Repeat exactly the lines below that lie between the line with "ATOM 55 C CA" and the line with "ATOM 78 N N", counting both of those lines as part of the answer.
————————
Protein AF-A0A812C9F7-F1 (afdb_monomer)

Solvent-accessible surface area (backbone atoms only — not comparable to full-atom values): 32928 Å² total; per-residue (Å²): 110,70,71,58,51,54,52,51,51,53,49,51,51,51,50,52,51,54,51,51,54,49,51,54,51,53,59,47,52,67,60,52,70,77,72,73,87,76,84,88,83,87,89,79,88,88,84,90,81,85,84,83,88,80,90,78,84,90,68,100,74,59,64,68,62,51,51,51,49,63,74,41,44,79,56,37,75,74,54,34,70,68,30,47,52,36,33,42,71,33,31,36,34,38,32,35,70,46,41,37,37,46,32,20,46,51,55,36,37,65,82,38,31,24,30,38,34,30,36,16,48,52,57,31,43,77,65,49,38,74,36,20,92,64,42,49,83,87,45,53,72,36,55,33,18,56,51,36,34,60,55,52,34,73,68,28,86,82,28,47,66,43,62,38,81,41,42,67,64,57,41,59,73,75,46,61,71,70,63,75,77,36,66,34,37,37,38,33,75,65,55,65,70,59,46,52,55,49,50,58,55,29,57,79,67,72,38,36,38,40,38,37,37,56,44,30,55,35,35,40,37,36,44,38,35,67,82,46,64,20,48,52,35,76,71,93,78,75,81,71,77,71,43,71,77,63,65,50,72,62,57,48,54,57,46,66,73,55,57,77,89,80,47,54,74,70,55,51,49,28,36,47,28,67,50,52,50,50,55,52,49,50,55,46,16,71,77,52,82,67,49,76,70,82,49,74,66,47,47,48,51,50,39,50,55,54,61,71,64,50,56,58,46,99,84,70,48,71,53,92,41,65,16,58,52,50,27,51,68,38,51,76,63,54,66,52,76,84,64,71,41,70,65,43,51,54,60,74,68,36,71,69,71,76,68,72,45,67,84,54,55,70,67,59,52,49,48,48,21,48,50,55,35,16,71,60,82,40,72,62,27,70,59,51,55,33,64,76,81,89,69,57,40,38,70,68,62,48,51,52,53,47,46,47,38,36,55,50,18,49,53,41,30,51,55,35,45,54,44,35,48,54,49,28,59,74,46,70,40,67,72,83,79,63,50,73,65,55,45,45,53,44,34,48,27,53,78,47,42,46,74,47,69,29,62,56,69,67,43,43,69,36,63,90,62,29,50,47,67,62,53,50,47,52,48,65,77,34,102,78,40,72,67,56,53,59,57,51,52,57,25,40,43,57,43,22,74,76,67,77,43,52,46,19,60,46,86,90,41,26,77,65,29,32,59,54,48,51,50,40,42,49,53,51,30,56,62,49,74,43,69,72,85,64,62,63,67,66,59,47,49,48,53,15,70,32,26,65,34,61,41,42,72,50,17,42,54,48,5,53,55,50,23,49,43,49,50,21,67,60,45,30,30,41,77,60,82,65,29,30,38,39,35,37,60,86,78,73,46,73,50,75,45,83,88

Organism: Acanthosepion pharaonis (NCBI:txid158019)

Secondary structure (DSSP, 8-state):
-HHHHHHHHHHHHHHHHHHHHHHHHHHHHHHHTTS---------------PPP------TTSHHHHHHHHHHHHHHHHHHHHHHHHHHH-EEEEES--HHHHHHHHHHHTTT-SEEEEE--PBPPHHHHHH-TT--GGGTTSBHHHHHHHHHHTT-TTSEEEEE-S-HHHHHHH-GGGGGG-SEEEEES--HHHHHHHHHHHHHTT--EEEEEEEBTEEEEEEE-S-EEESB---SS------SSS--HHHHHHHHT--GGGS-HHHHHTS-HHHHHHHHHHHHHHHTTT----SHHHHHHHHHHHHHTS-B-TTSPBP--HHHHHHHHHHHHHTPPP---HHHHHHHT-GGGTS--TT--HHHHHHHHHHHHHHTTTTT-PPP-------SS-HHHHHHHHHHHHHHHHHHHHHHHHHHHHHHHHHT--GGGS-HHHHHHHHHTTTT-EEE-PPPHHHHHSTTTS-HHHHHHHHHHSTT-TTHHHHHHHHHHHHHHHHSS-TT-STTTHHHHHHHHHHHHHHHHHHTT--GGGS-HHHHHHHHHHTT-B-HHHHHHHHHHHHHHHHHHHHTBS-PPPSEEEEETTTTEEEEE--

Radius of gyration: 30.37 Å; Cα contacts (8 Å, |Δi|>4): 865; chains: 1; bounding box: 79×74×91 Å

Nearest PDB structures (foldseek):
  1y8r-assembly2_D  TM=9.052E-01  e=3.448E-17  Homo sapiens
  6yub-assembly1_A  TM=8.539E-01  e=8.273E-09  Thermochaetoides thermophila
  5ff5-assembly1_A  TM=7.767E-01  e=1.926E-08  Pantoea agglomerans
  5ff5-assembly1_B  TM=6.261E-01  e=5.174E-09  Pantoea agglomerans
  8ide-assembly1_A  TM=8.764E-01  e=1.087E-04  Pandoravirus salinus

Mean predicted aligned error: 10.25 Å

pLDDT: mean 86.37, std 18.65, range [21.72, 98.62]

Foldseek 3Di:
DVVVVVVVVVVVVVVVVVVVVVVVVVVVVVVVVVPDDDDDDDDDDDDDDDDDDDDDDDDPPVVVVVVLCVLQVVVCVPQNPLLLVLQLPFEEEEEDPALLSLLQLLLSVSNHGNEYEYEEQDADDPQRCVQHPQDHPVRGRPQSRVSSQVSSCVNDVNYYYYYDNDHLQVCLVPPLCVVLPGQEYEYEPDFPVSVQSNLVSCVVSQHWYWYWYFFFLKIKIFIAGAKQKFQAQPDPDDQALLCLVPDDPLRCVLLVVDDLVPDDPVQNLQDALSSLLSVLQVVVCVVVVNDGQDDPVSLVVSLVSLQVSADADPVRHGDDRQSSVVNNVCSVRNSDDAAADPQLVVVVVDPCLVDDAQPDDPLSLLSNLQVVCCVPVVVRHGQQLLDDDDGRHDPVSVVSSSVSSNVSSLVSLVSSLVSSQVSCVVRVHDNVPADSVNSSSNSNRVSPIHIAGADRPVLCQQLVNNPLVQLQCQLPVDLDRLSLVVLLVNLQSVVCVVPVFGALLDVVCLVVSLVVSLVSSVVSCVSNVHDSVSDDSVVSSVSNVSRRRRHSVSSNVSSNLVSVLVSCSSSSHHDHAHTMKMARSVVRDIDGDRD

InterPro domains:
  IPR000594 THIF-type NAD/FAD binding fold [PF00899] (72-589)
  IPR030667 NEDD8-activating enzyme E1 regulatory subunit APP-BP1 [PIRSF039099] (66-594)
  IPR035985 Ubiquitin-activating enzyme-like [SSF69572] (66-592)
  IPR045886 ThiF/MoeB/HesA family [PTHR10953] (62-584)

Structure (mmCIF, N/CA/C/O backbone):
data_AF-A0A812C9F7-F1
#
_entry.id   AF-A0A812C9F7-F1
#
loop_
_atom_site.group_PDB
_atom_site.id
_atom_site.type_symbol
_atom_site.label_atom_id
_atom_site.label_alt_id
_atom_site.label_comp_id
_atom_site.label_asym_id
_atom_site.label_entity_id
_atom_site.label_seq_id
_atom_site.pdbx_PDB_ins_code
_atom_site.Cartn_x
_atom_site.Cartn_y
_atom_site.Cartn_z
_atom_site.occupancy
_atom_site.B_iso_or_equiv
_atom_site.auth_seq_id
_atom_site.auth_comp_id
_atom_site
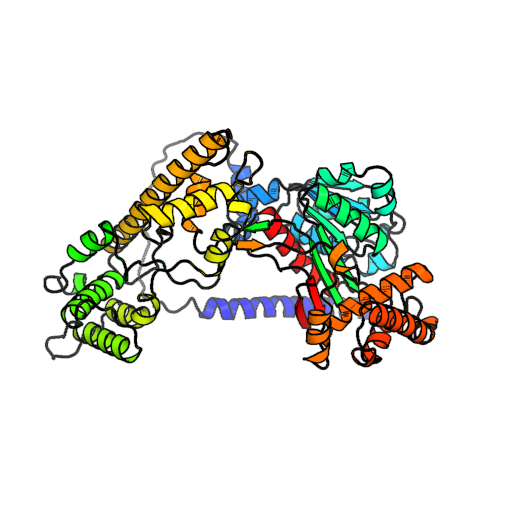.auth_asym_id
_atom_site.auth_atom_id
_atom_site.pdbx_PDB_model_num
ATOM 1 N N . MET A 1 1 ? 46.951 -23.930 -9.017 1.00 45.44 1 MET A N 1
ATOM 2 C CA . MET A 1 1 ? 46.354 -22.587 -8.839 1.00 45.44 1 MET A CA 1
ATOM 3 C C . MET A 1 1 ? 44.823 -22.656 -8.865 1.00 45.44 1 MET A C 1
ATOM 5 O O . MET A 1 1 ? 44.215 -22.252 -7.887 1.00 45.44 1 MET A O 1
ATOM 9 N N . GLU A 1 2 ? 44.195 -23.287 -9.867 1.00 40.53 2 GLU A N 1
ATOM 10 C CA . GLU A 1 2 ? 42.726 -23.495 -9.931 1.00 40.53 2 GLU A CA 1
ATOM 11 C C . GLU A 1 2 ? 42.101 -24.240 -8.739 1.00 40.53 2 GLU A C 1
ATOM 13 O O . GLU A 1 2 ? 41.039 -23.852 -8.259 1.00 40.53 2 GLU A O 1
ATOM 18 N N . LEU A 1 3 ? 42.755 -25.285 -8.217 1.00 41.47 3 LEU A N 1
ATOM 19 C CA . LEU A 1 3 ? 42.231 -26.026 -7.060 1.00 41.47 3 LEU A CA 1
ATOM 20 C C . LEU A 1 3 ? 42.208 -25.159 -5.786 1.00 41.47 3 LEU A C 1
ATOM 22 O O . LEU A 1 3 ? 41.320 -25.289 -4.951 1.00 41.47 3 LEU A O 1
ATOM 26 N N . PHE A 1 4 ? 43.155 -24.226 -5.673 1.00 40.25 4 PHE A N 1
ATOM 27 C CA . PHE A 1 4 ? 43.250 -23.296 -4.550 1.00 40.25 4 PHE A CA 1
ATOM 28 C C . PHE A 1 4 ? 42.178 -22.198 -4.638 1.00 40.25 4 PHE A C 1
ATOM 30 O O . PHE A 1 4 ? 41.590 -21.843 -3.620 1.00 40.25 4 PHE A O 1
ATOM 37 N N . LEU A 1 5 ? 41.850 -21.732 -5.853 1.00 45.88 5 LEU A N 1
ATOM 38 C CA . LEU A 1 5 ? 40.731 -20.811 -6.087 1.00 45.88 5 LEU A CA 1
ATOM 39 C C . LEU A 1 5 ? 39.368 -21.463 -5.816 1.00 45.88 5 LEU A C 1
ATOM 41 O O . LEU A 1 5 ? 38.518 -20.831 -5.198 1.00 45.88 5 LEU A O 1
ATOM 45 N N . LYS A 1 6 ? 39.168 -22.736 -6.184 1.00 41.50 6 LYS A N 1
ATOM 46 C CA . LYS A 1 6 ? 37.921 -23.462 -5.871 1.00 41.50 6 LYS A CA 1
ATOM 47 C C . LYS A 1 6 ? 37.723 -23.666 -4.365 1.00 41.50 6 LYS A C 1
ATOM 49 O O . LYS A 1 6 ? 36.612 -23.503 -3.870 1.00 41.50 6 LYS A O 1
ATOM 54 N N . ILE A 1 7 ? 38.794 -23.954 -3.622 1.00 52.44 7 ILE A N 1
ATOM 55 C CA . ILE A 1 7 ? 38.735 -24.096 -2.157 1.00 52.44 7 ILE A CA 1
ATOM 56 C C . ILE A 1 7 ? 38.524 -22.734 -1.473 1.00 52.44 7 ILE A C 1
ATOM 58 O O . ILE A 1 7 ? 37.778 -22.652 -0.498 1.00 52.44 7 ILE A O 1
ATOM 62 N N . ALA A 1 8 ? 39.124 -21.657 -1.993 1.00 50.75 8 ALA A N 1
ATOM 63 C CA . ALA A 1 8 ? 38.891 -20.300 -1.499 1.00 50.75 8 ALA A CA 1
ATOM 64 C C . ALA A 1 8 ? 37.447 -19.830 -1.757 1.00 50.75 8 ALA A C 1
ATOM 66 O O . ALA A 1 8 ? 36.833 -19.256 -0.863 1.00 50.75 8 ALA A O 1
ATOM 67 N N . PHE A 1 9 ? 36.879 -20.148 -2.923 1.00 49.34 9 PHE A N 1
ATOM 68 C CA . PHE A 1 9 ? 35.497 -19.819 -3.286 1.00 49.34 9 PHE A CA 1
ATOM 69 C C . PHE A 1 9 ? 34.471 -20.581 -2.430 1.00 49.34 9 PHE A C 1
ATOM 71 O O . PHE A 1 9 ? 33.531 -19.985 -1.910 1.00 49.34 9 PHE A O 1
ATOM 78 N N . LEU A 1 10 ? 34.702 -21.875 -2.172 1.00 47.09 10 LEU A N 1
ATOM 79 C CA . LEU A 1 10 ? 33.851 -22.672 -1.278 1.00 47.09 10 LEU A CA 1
————————
§ **SOLUTION**
ATOM 55 C CA . ILE A 1 7 ? 38.735 -24.096 -2.157 1.00 52.44 7 ILE A CA 1
ATOM 56 C C . ILE A 1 7 ? 38.524 -22.734 -1.473 1.00 52.44 7 ILE A C 1
ATOM 58 O O . ILE A 1 7 ? 37.778 -22.652 -0.498 1.00 52.44 7 ILE A O 1
ATOM 62 N N . ALA A 1 8 ? 39.124 -21.657 -1.993 1.00 50.75 8 ALA A N 1
ATOM 63 C CA . ALA A 1 8 ? 38.891 -20.300 -1.499 1.00 50.75 8 ALA A CA 1
ATOM 64 C C . ALA A 1 8 ? 37.447 -19.830 -1.757 1.00 50.75 8 ALA A C 1
ATOM 66 O O . ALA A 1 8 ? 36.833 -19.256 -0.863 1.00 50.75 8 ALA A O 1
ATOM 67 N N . PHE A 1 9 ? 36.879 -20.148 -2.923 1.00 49.34 9 PHE A N 1
ATOM 68 C CA . PHE A 1 9 ? 35.497 -19.819 -3.286 1.00 49.34 9 PHE A CA 1
ATOM 69 C C . PHE A 1 9 ? 34.471 -20.581 -2.430 1.00 49.34 9 PHE A C 1
ATOM 71 O O . PHE A 1 9 ? 33.531 -19.985 -1.910 1.00 49.34 9 PHE A O 1
ATOM 78 N N . LEU A 1 10 ? 34.702 -21.875 -2.172 1.00 47.09 10 LEU A N 1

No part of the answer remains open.